Thursday, March 25, 2010

Let's hear a real threat

The democrats are complaining of "threats" conveyed by phone, mail, and email. How real is this? There is a difference between chewing out a congressman and threatening one. The only "threat" that has made it to the media was ambiguous. "There are lots of people who wish you harm".

Do any of these bold congressman have anything worse than this? Or is this just a smear the tea party tactic?

Words of the Weasel Part XV

"Closing tax loopholes" is liberal speak for "raising taxes". NH Public Radio was calling for closing loopholes just this morning.

Wednesday, March 24, 2010

Things are not all bad when....

When there are more milk bottles than whiskey bottles in the recycling?

Two inches of fresh global warming on the porch

And it's still falling, lightly. On the 24th of March. Brr.

Tuesday, March 23, 2010

Dark Ages were not so dark

The middle ages, often called the dark ages, started with the fall of Rome and ended with the voyages of Columbus. During this time great technological progress was made. Important inventions include the magnetic compass, stirrups, gunpowder and the firearms to use it, horse collars, the stern rudder, printing, the wheelbarrow, the trebuchet (a weight powered war machine), the art of distilling and hard liquor, three field crop rotation, mechanical clocks, eyeglasses, a whole new architectural style (gothic cathedrals), water mills, wind mills, crossbows and the making of cast iron. Plus others that escape my memory.
The last notable invention of the preceding classic era was the discovery of iron working by the Hittites, around 1500 BC. For the next 2000 years, no improvement in the arts and sciences came forth. The last Roman emperor (478 AD) used the same weapons, ships, agriculture, metallurgy, chemistry, and building techniques as were available to the Hittites two thousand years before.
Any general theory of history needs to explain the technical stasis of the classical era and the great progress made in the "dark ages".

Monday, March 22, 2010

What can I say?

The punch line from "The Gang that couldn't Shoot Straight". Obamacare passed the house late last night. Everything that can be said has been said.
November is coming.

Saturday, March 20, 2010

Tankers for USAF Part IV

Perhaps Airbus will submit a bid after all. They just asked for another 90 day extension of the bid deadline to get their act together. I dare say a lot of USAF officers begged and pleaded with Airbus to submit a bid. With two bidders USAF gets a better price, AND all they have to do is pick the lowest bidder. Anyone can do that. And you don't have to justify your choice to angry losers, the Congressmen from angry losers district, SecDef, and MSM.
Money Quote from Airbus: the Pentagon's overture "does not address EADS' underlying concerns that the request for proposal clearly favors a smaller less capable aircraft, and that the additional combat capability offered by our system may not be fully valued".

Translation. Airbus has proposed as significantly bigger plane than Boeing.
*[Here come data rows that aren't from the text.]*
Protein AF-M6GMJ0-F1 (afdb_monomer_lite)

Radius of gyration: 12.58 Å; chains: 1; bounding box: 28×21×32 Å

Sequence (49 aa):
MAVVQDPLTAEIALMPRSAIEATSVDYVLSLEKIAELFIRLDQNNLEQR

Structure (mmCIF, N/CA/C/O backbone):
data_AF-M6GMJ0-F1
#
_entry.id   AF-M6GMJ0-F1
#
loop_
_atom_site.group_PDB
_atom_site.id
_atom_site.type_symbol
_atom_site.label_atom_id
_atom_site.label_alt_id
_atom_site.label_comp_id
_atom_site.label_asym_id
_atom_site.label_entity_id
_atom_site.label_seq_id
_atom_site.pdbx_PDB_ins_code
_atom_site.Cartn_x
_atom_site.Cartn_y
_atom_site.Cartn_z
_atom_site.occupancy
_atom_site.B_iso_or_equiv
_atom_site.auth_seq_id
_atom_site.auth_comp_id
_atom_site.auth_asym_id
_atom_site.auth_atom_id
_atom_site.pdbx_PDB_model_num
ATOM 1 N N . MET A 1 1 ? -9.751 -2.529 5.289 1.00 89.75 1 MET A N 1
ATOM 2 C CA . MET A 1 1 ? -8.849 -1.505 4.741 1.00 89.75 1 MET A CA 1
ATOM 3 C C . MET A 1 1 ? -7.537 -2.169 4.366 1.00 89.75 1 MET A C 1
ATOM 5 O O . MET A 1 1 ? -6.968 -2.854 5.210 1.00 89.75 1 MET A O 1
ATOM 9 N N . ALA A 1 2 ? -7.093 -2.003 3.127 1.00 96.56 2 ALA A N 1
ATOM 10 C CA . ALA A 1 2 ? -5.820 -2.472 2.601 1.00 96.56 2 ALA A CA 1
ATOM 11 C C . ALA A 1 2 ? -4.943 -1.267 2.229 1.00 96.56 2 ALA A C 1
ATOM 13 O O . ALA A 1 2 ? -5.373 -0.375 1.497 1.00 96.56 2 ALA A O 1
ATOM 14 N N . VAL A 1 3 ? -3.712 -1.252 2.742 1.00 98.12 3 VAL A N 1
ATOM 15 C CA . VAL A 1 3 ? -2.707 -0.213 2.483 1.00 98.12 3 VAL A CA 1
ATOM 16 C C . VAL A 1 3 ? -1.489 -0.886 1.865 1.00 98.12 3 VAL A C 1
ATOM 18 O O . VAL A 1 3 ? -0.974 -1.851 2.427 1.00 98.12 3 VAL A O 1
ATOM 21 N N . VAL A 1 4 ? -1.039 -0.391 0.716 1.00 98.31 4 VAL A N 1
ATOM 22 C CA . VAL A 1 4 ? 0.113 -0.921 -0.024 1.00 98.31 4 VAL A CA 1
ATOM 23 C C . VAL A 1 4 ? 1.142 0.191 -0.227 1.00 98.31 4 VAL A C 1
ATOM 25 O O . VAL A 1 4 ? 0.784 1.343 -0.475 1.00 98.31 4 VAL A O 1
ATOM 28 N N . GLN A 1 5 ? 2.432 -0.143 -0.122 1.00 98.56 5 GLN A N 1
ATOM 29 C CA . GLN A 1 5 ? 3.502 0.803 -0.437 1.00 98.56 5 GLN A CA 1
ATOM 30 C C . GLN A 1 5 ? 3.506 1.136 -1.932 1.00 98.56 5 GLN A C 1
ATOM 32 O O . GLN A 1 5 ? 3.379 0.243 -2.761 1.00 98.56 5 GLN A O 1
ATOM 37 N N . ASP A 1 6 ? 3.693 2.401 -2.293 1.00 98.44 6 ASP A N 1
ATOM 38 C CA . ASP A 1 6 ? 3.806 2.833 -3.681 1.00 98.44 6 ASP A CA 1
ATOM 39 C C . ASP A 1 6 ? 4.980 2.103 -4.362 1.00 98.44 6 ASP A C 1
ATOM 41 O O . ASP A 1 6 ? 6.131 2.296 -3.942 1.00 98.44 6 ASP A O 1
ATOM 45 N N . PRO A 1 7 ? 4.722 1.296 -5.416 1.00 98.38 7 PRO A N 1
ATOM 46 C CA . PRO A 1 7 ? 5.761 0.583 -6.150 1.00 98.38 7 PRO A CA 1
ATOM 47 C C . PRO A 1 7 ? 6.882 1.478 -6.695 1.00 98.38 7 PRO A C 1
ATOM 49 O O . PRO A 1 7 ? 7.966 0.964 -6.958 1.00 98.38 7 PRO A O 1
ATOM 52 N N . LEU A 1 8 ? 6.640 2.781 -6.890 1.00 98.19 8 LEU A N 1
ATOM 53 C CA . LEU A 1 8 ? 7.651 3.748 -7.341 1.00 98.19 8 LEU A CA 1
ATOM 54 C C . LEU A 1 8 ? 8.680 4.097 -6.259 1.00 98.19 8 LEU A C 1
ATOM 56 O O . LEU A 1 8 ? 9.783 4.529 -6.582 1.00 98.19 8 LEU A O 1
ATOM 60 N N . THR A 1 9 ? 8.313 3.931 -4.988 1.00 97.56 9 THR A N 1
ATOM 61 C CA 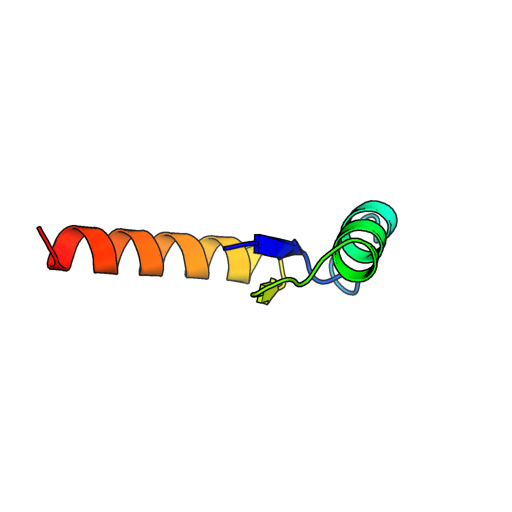. THR A 1 9 ? 9.157 4.267 -3.826 1.00 97.56 9 THR A CA 1
ATOM 62 C C . THR A 1 9 ? 9.660 3.033 -3.081 1.00 97.56 9 THR A C 1
ATOM 64 O O . THR A 1 9 ? 10.499 3.143 -2.191 1.00 97.56 9 THR A O 1
ATOM 67 N N . ALA A 1 10 ? 9.132 1.856 -3.418 1.00 97.62 10 ALA A N 1
ATOM 68 C CA . ALA A 1 10 ? 9.548 0.596 -2.831 1.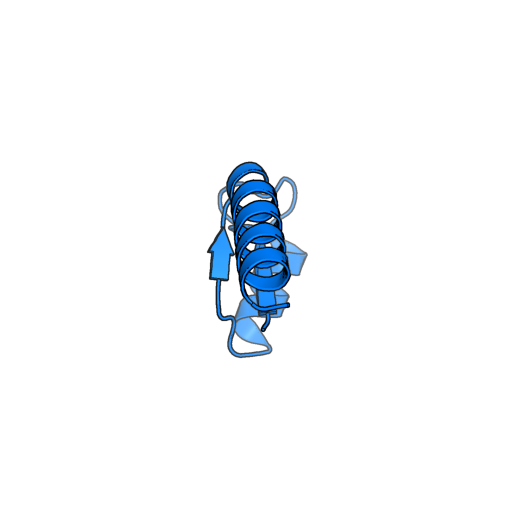00 97.62 10 ALA A CA 1
ATOM 69 C C . ALA A 1 10 ? 10.948 0.204 -3.314 1.00 97.62 10 ALA A C 1
ATOM 71 O O . ALA A 1 10 ? 11.237 0.264 -4.507 1.00 97.62 10 ALA A O 1
ATOM 72 N N . GLU A 1 11 ? 11.786 -0.284 -2.397 1.00 97.69 11 GLU A N 1
ATOM 73 C CA . GLU A 1 11 ? 13.091 -0.863 -2.742 1.00 97.69 11 GLU A CA 1
ATOM 74 C C . GLU A 1 11 ? 12.930 -2.031 -3.729 1.00 97.69 11 GLU A C 1
ATOM 76 O O . GLU A 1 11 ? 13.667 -2.137 -4.706 1.00 97.69 11 GLU A O 1
ATOM 81 N N . ILE A 1 12 ? 11.903 -2.866 -3.515 1.00 97.88 12 ILE A N 1
ATOM 82 C CA . ILE A 1 12 ? 11.502 -3.950 -4.414 1.00 97.88 12 ILE A CA 1
ATOM 83 C C . ILE A 1 12 ? 9.995 -3.866 -4.680 1.00 97.88 12 ILE A C 1
ATOM 85 O O . ILE A 1 12 ? 9.165 -4.178 -3.828 1.00 97.88 12 ILE A O 1
ATOM 89 N N . ALA A 1 13 ? 9.634 -3.507 -5.911 1.00 98.25 13 ALA A N 1
ATOM 90 C CA . ALA A 1 13 ? 8.246 -3.300 -6.330 1.00 98.25 13 ALA A CA 1
ATOM 91 C C . ALA A 1 13 ? 7.410 -4.588 -6.495 1.00 98.25 13 ALA A C 1
ATOM 93 O O . ALA A 1 13 ? 6.208 -4.500 -6.748 1.00 98.25 13 ALA A O 1
ATOM 94 N N . LEU A 1 14 ? 8.015 -5.780 -6.382 1.00 98.50 14 LEU A N 1
ATOM 95 C CA . LEU A 1 14 ? 7.350 -7.055 -6.687 1.00 98.50 14 LEU A CA 1
ATOM 96 C C . LEU A 1 14 ? 6.129 -7.313 -5.791 1.00 98.50 14 LEU A C 1
ATOM 98 O O . LEU A 1 14 ? 5.038 -7.563 -6.301 1.00 98.50 14 LEU A O 1
ATOM 102 N N . MET A 1 15 ? 6.300 -7.234 -4.467 1.00 97.38 15 MET A N 1
ATOM 103 C CA . MET A 1 15 ? 5.211 -7.478 -3.515 1.00 97.38 15 MET A CA 1
ATOM 104 C C . MET A 1 15 ? 4.097 -6.421 -3.643 1.00 97.38 15 MET A C 1
ATOM 106 O O . MET A 1 15 ? 2.946 -6.827 -3.806 1.00 97.38 15 MET A O 1
ATOM 110 N N . PRO A 1 16 ? 4.388 -5.101 -3.658 1.00 98.25 16 PRO A N 1
ATOM 111 C CA . PRO A 1 16 ? 3.359 -4.087 -3.874 1.00 98.25 16 PRO A CA 1
ATOM 112 C C . PRO A 1 16 ? 2.543 -4.260 -5.156 1.00 98.25 16 PRO A C 1
ATOM 114 O O . PRO A 1 16 ? 1.316 -4.196 -5.110 1.00 98.25 16 PRO A O 1
ATOM 117 N N . ARG A 1 17 ? 3.199 -4.526 -6.296 1.00 98.50 17 ARG A N 1
ATOM 118 C CA . ARG A 1 17 ? 2.501 -4.757 -7.574 1.00 98.50 17 ARG A CA 1
ATOM 119 C C . ARG A 1 17 ? 1.600 -5.981 -7.507 1.00 98.50 17 ARG A C 1
ATOM 121 O O . ARG A 1 17 ? 0.437 -5.890 -7.879 1.00 98.50 17 ARG A O 1
ATOM 128 N N . SER A 1 18 ? 2.113 -7.076 -6.947 1.00 98.31 18 SER A N 1
ATOM 129 C CA . SER A 1 18 ? 1.337 -8.309 -6.782 1.00 98.31 18 SER A CA 1
ATOM 130 C C . SER A 1 18 ? 0.085 -8.077 -5.929 1.00 98.31 18 SER A C 1
ATOM 132 O O . SER A 1 18 ? -0.983 -8.582 -6.256 1.00 98.31 18 SER A O 1
ATOM 134 N N . ALA A 1 19 ? 0.190 -7.285 -4.856 1.00 97.94 19 ALA A N 1
ATOM 135 C CA . ALA A 1 19 ? -0.951 -6.958 -4.002 1.00 97.94 19 ALA A CA 1
ATOM 136 C C . ALA A 1 19 ? -2.010 -6.109 -4.730 1.00 97.94 19 ALA A C 1
ATOM 138 O O . ALA A 1 19 ? -3.198 -6.392 -4.602 1.00 97.94 19 ALA A O 1
ATOM 139 N N . ILE A 1 20 ? -1.583 -5.110 -5.514 1.00 98.25 20 ILE A N 1
ATOM 140 C CA . ILE A 1 20 ? -2.476 -4.248 -6.312 1.00 98.25 20 ILE A CA 1
ATOM 141 C C . ILE A 1 20 ? -3.207 -5.052 -7.398 1.00 98.25 20 ILE A C 1
ATOM 143 O O . ILE A 1 20 ? -4.376 -4.797 -7.671 1.00 98.25 20 ILE A O 1
ATOM 147 N N . GLU A 1 21 ? -2.534 -6.020 -8.019 1.00 98.19 21 GLU A N 1
ATOM 148 C CA . GLU A 1 21 ? -3.132 -6.879 -9.048 1.00 98.19 21 GLU A CA 1
ATOM 149 C C . GLU A 1 21 ? -4.082 -7.933 -8.458 1.00 98.19 21 GLU A C 1
ATOM 151 O O . GLU A 1 21 ? -5.078 -8.289 -9.087 1.00 98.19 21 GLU A O 1
ATOM 156 N N . ALA A 1 22 ? -3.791 -8.436 -7.254 1.00 98.00 22 ALA A N 1
ATOM 157 C CA . ALA A 1 22 ? -4.547 -9.522 -6.634 1.00 98.00 22 ALA A CA 1
ATOM 158 C C . ALA A 1 22 ? -5.853 -9.075 -5.955 1.00 98.00 22 ALA A C 1
ATOM 160 O O . ALA A 1 22 ? -6.750 -9.899 -5.766 1.00 98.00 22 ALA A O 1
ATOM 161 N N . THR A 1 23 ? -5.969 -7.811 -5.538 1.00 95.19 23 THR A N 1
ATOM 162 C CA . THR A 1 23 ? -7.140 -7.315 -4.798 1.00 95.19 23 THR A CA 1
ATOM 163 C C . THR A 1 23 ? -7.321 -5.805 -4.943 1.00 95.19 23 THR A C 1
ATOM 165 O O . THR A 1 23 ? -6.385 -5.073 -5.244 1.00 95.19 23 THR A O 1
ATOM 168 N N . SER A 1 24 ? -8.529 -5.308 -4.661 1.00 96.75 24 SER A N 1
ATOM 169 C CA . SER A 1 24 ? -8.753 -3.874 -4.464 1.00 96.75 24 SER A CA 1
ATOM 170 C C . SER A 1 24 ? -7.985 -3.373 -3.238 1.00 96.75 24 SER A C 1
ATOM 172 O O . SER A 1 24 ? -7.995 -4.012 -2.183 1.00 96.75 24 SER A O 1
ATOM 174 N N . VAL A 1 25 ? -7.333 -2.221 -3.391 1.00 97.88 25 VAL A N 1
ATOM 175 C CA . VAL A 1 25 ? -6.518 -1.559 -2.367 1.00 97.88 25 VAL A CA 1
ATOM 176 C C . VAL A 1 25 ? -7.094 -0.169 -2.112 1.00 97.88 25 VAL A C 1
ATOM 178 O O . VAL A 1 25 ? -7.408 0.544 -3.062 1.00 97.88 25 VAL A O 1
ATOM 181 N N . ASP A 1 26 ? -7.218 0.225 -0.844 1.00 98.31 26 ASP A N 1
ATOM 182 C CA . ASP A 1 26 ? -7.777 1.531 -0.469 1.00 98.31 26 ASP A CA 1
ATOM 183 C C . ASP A 1 26 ? -6.739 2.656 -0.604 1.00 98.31 26 ASP A C 1
ATOM 185 O O . ASP A 1 26 ? -7.069 3.777 -0.989 1.00 98.31 26 ASP A O 1
ATOM 189 N N . TYR A 1 27 ? -5.471 2.353 -0.304 1.00 98.38 27 TYR A N 1
ATOM 190 C CA . TYR A 1 27 ? -4.379 3.323 -0.321 1.00 98.38 27 TYR A CA 1
ATOM 191 C C . TYR A 1 27 ? -3.103 2.749 -0.937 1.00 98.38 27 TYR A C 1
ATOM 193 O O . TYR A 1 27 ? -2.606 1.710 -0.502 1.00 98.38 27 TYR A O 1
ATOM 201 N N . VAL A 1 28 ? -2.533 3.488 -1.890 1.00 98.44 28 VAL A N 1
ATOM 202 C CA . VAL A 1 28 ? -1.179 3.275 -2.418 1.00 98.44 28 VAL A CA 1
ATOM 203 C C . VAL A 1 28 ? -0.339 4.492 -2.031 1.00 98.44 28 VAL A C 1
ATOM 205 O O . VAL A 1 28 ? -0.632 5.603 -2.472 1.00 98.44 28 VAL A O 1
ATOM 208 N N . LEU A 1 29 ? 0.640 4.313 -1.141 1.00 98.62 29 LEU A N 1
ATOM 209 C CA . LEU A 1 29 ? 1.336 5.418 -0.462 1.00 98.62 29 LEU A CA 1
ATOM 210 C C . LEU A 1 29 ? 2.837 5.153 -0.314 1.00 98.62 29 LEU A C 1
ATOM 212 O O . LEU A 1 29 ? 3.240 4.012 -0.132 1.0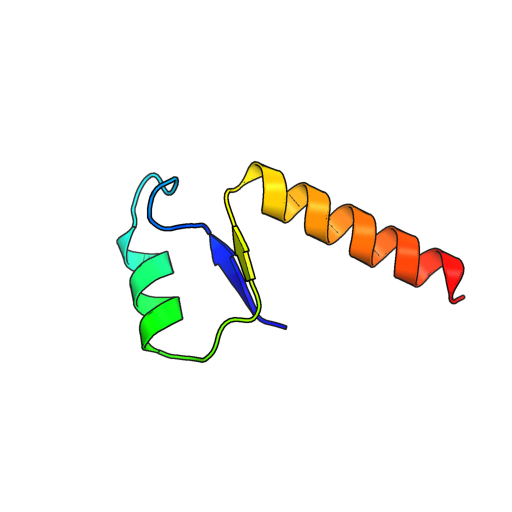0 98.62 29 LEU A O 1
ATOM 216 N N . SER A 1 30 ? 3.673 6.196 -0.304 1.00 98.25 30 SER A N 1
ATOM 217 C CA . SER A 1 30 ? 5.072 6.043 0.130 1.00 98.25 30 SER A CA 1
ATOM 218 C C . SER A 1 30 ? 5.150 5.618 1.601 1.00 98.25 30 SER A C 1
ATOM 220 O O . SER A 1 30 ? 4.186 5.783 2.355 1.00 98.25 30 SER A O 1
ATOM 222 N N . LEU A 1 31 ? 6.301 5.090 2.026 1.00 96.81 31 LEU A N 1
ATOM 223 C CA . LEU A 1 31 ? 6.475 4.552 3.378 1.00 96.81 31 LEU A CA 1
ATOM 224 C C . LEU A 1 31 ? 6.180 5.594 4.471 1.00 96.81 31 LEU A C 1
ATOM 226 O O . LEU A 1 31 ? 5.514 5.292 5.459 1.00 96.81 31 LEU A O 1
ATOM 230 N N . GLU A 1 32 ? 6.603 6.838 4.261 1.00 96.94 32 GLU A N 1
ATOM 231 C CA . GLU A 1 32 ? 6.394 7.953 5.191 1.00 96.94 32 GLU A CA 1
ATOM 232 C C . GLU A 1 32 ? 4.899 8.261 5.347 1.00 96.94 32 GLU A C 1
ATOM 234 O O . GLU A 1 32 ? 4.387 8.412 6.457 1.00 96.94 32 GLU A O 1
ATOM 239 N N . LYS A 1 33 ? 4.163 8.258 4.230 1.00 98.38 33 LYS A N 1
ATOM 240 C CA . LYS A 1 33 ? 2.721 8.533 4.215 1.00 98.38 33 LYS A CA 1
ATOM 241 C C . LYS A 1 33 ? 1.891 7.410 4.835 1.00 98.38 33 LYS A C 1
ATOM 243 O O . LYS A 1 33 ? 0.795 7.680 5.326 1.00 98.38 33 LYS A O 1
ATOM 248 N N . ILE A 1 34 ? 2.387 6.169 4.834 1.00 98.31 34 ILE A N 1
ATOM 249 C CA . ILE A 1 34 ? 1.746 5.056 5.554 1.00 98.31 34 ILE A CA 1
ATOM 250 C C . ILE A 1 34 ? 1.763 5.333 7.060 1.00 98.31 34 ILE A C 1
ATOM 252 O O . ILE A 1 34 ? 0.727 5.215 7.715 1.00 98.31 34 ILE A O 1
ATOM 256 N N . ALA A 1 35 ? 2.905 5.764 7.604 1.00 96.94 35 ALA A N 1
ATOM 257 C CA . ALA A 1 35 ? 3.006 6.117 9.019 1.00 96.94 35 ALA A 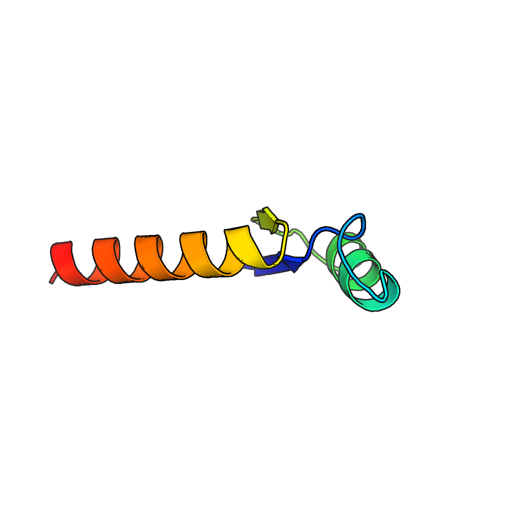CA 1
ATOM 258 C C . ALA A 1 35 ? 2.075 7.291 9.380 1.00 96.94 35 ALA A C 1
ATOM 260 O O . ALA A 1 35 ? 1.320 7.208 10.351 1.00 96.94 35 ALA A O 1
ATOM 261 N N . GLU A 1 36 ? 2.055 8.348 8.561 1.00 98.25 36 GLU A N 1
ATOM 262 C CA . GLU A 1 36 ? 1.146 9.491 8.743 1.00 98.25 36 GLU A CA 1
ATOM 263 C C . GLU A 1 36 ? -0.338 9.097 8.679 1.00 98.25 36 GLU A C 1
ATOM 265 O O . GLU A 1 36 ? -1.175 9.672 9.382 1.00 98.25 36 GLU A O 1
ATOM 270 N N . LEU A 1 37 ? -0.703 8.144 7.814 1.00 97.88 37 LEU A N 1
ATOM 271 C CA . LEU A 1 37 ? -2.064 7.615 7.749 1.00 97.88 37 LEU A CA 1
ATOM 272 C C . LEU A 1 37 ? -2.432 6.909 9.058 1.00 97.88 37 LEU A C 1
ATOM 274 O O . LEU A 1 37 ? -3.486 7.197 9.620 1.00 97.88 3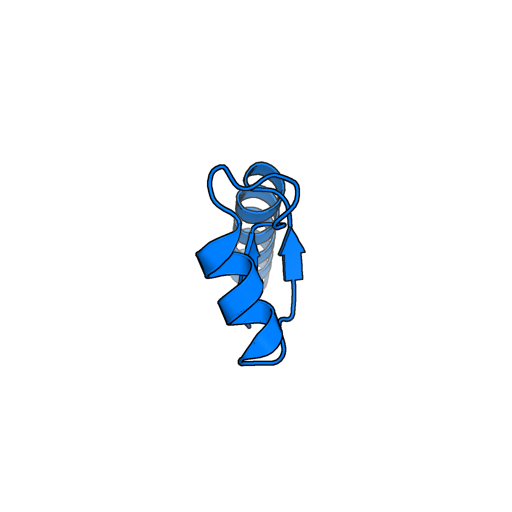7 LEU A O 1
ATOM 278 N N . PHE A 1 38 ? -1.571 6.026 9.563 1.00 97.25 38 PHE A N 1
ATOM 279 C CA . PHE A 1 38 ? -1.864 5.262 10.777 1.00 97.25 38 PHE A CA 1
ATOM 280 C C . PHE A 1 38 ? -1.961 6.134 12.028 1.00 97.25 38 PHE A C 1
ATOM 282 O O . PHE A 1 38 ? -2.878 5.924 12.818 1.00 97.25 38 PHE A O 1
ATOM 289 N N . ILE A 1 39 ? -1.112 7.157 12.172 1.00 97.12 39 ILE A N 1
ATOM 290 C CA . ILE A 1 39 ? -1.222 8.121 13.280 1.00 97.12 39 ILE A CA 1
ATOM 291 C C . ILE A 1 39 ? -2.572 8.846 13.242 1.00 97.12 39 ILE A C 1
ATOM 293 O O . ILE A 1 39 ? -3.249 8.936 14.263 1.00 97.12 39 ILE A O 1
ATOM 297 N N . ARG A 1 40 ? -3.000 9.328 12.068 1.00 96.81 40 ARG A N 1
ATOM 298 C CA . ARG A 1 40 ? -4.294 10.020 11.930 1.00 96.81 40 ARG A CA 1
ATOM 299 C C . ARG A 1 40 ? -5.476 9.103 12.228 1.00 96.81 40 ARG A C 1
ATOM 301 O O . ARG A 1 40 ? -6.429 9.528 12.871 1.00 96.81 40 ARG A O 1
ATOM 308 N N . LEU A 1 41 ? -5.427 7.853 11.768 1.00 96.12 41 LEU A N 1
ATOM 309 C CA . LEU A 1 41 ? -6.479 6.877 12.055 1.00 96.12 41 LEU A CA 1
ATOM 310 C C . LEU A 1 41 ? -6.569 6.557 13.552 1.00 96.12 41 LEU A C 1
ATOM 312 O O . LEU A 1 41 ? -7.676 6.421 14.067 1.00 96.12 41 LEU A O 1
ATOM 316 N N . ASP A 1 42 ? -5.432 6.474 14.244 1.00 96.06 42 ASP A N 1
ATOM 317 C CA . ASP A 1 42 ? -5.393 6.260 15.693 1.00 96.06 42 ASP A CA 1
ATOM 318 C C . ASP A 1 42 ? -5.927 7.473 16.470 1.00 96.06 42 ASP A C 1
ATOM 320 O O . ASP A 1 42 ? -6.794 7.325 17.330 1.00 96.06 42 ASP A O 1
ATOM 324 N N . GLN A 1 43 ? -5.508 8.687 16.101 1.00 95.88 43 GLN A N 1
ATOM 325 C CA . GLN A 1 43 ? -6.025 9.931 16.685 1.00 95.88 43 GLN A CA 1
ATOM 326 C C . GLN A 1 43 ? -7.547 10.040 16.528 1.00 95.88 43 GLN A C 1
ATOM 328 O O . GLN A 1 43 ? -8.252 10.264 17.510 1.00 95.88 43 GLN A O 1
ATOM 333 N N . ASN A 1 44 ? -8.065 9.773 15.327 1.00 92.69 44 ASN A N 1
ATOM 334 C CA . ASN A 1 44 ? -9.505 9.777 15.067 1.00 92.69 44 ASN A CA 1
ATOM 335 C C . ASN A 1 44 ? -10.259 8.694 15.862 1.00 92.69 44 ASN A C 1
ATOM 337 O O . ASN A 1 44 ? -11.443 8.860 16.141 1.00 92.69 44 ASN A O 1
ATOM 341 N N . ASN A 1 45 ? -9.611 7.574 16.199 1.00 90.94 45 ASN A N 1
ATOM 342 C CA . ASN A 1 45 ? -10.199 6.525 17.037 1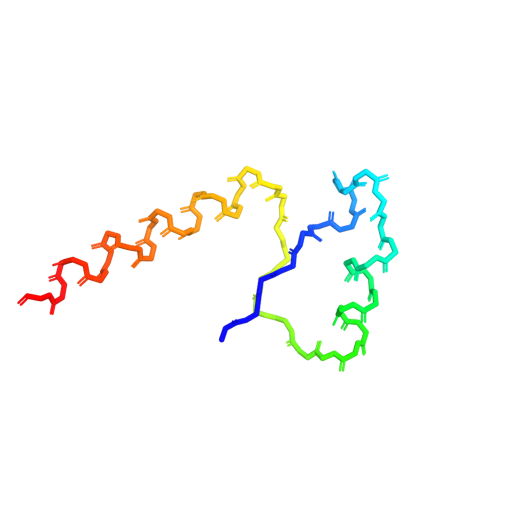.00 90.94 45 ASN A CA 1
ATOM 343 C C . ASN A 1 45 ? -10.252 6.956 18.512 1.00 90.94 45 ASN A C 1
ATOM 345 O O . ASN A 1 45 ? -11.245 6.704 19.188 1.00 90.94 45 ASN A O 1
ATOM 349 N N . LEU A 1 46 ? -9.217 7.642 19.008 1.00 86.06 46 LEU A N 1
ATOM 350 C CA . LEU A 1 46 ? -9.198 8.192 20.368 1.00 86.06 46 LEU A CA 1
ATOM 351 C C . LEU A 1 46 ? -10.254 9.283 20.573 1.00 86.06 46 LEU A C 1
ATOM 353 O O . LEU A 1 46 ? -10.898 9.293 21.615 1.00 86.06 46 LEU A O 1
ATOM 357 N N . GLU A 1 47 ? -10.467 10.161 19.590 1.00 83.12 47 GLU A N 1
ATOM 358 C CA . GLU A 1 47 ? -11.496 11.215 19.656 1.00 83.12 47 GLU A CA 1
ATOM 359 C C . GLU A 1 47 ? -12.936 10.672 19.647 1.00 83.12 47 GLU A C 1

Bigger planes are more expensive than smaller planes. In a straight lowest bidder competition the smaller cheaper plane wins.

Note to Airbus. Take a hint, propose a plane the same size as Boeing's plane. You will have to redo a humongous stack of paperwork, but that's what computers are for.

Note to USAF. If you want a plane about the size of the existing KC-135, say so up front. Bigger planes carry more fuel, smaller planes can operate out of smaller shorter runways. Figure out what you want, and tell the bidders. Boeing apparently had an ear close to Pentagon walls and proposed a KC-135 sized airplane.

Note to protectionists. It doesn't really matter whether Boeing or Airbus builds the plane. Both planes have American built engines, and engines are like one third of the cost of the plane. Even if Airbus gets the job, American companies get a lot of business selling expensive parts to Airbus.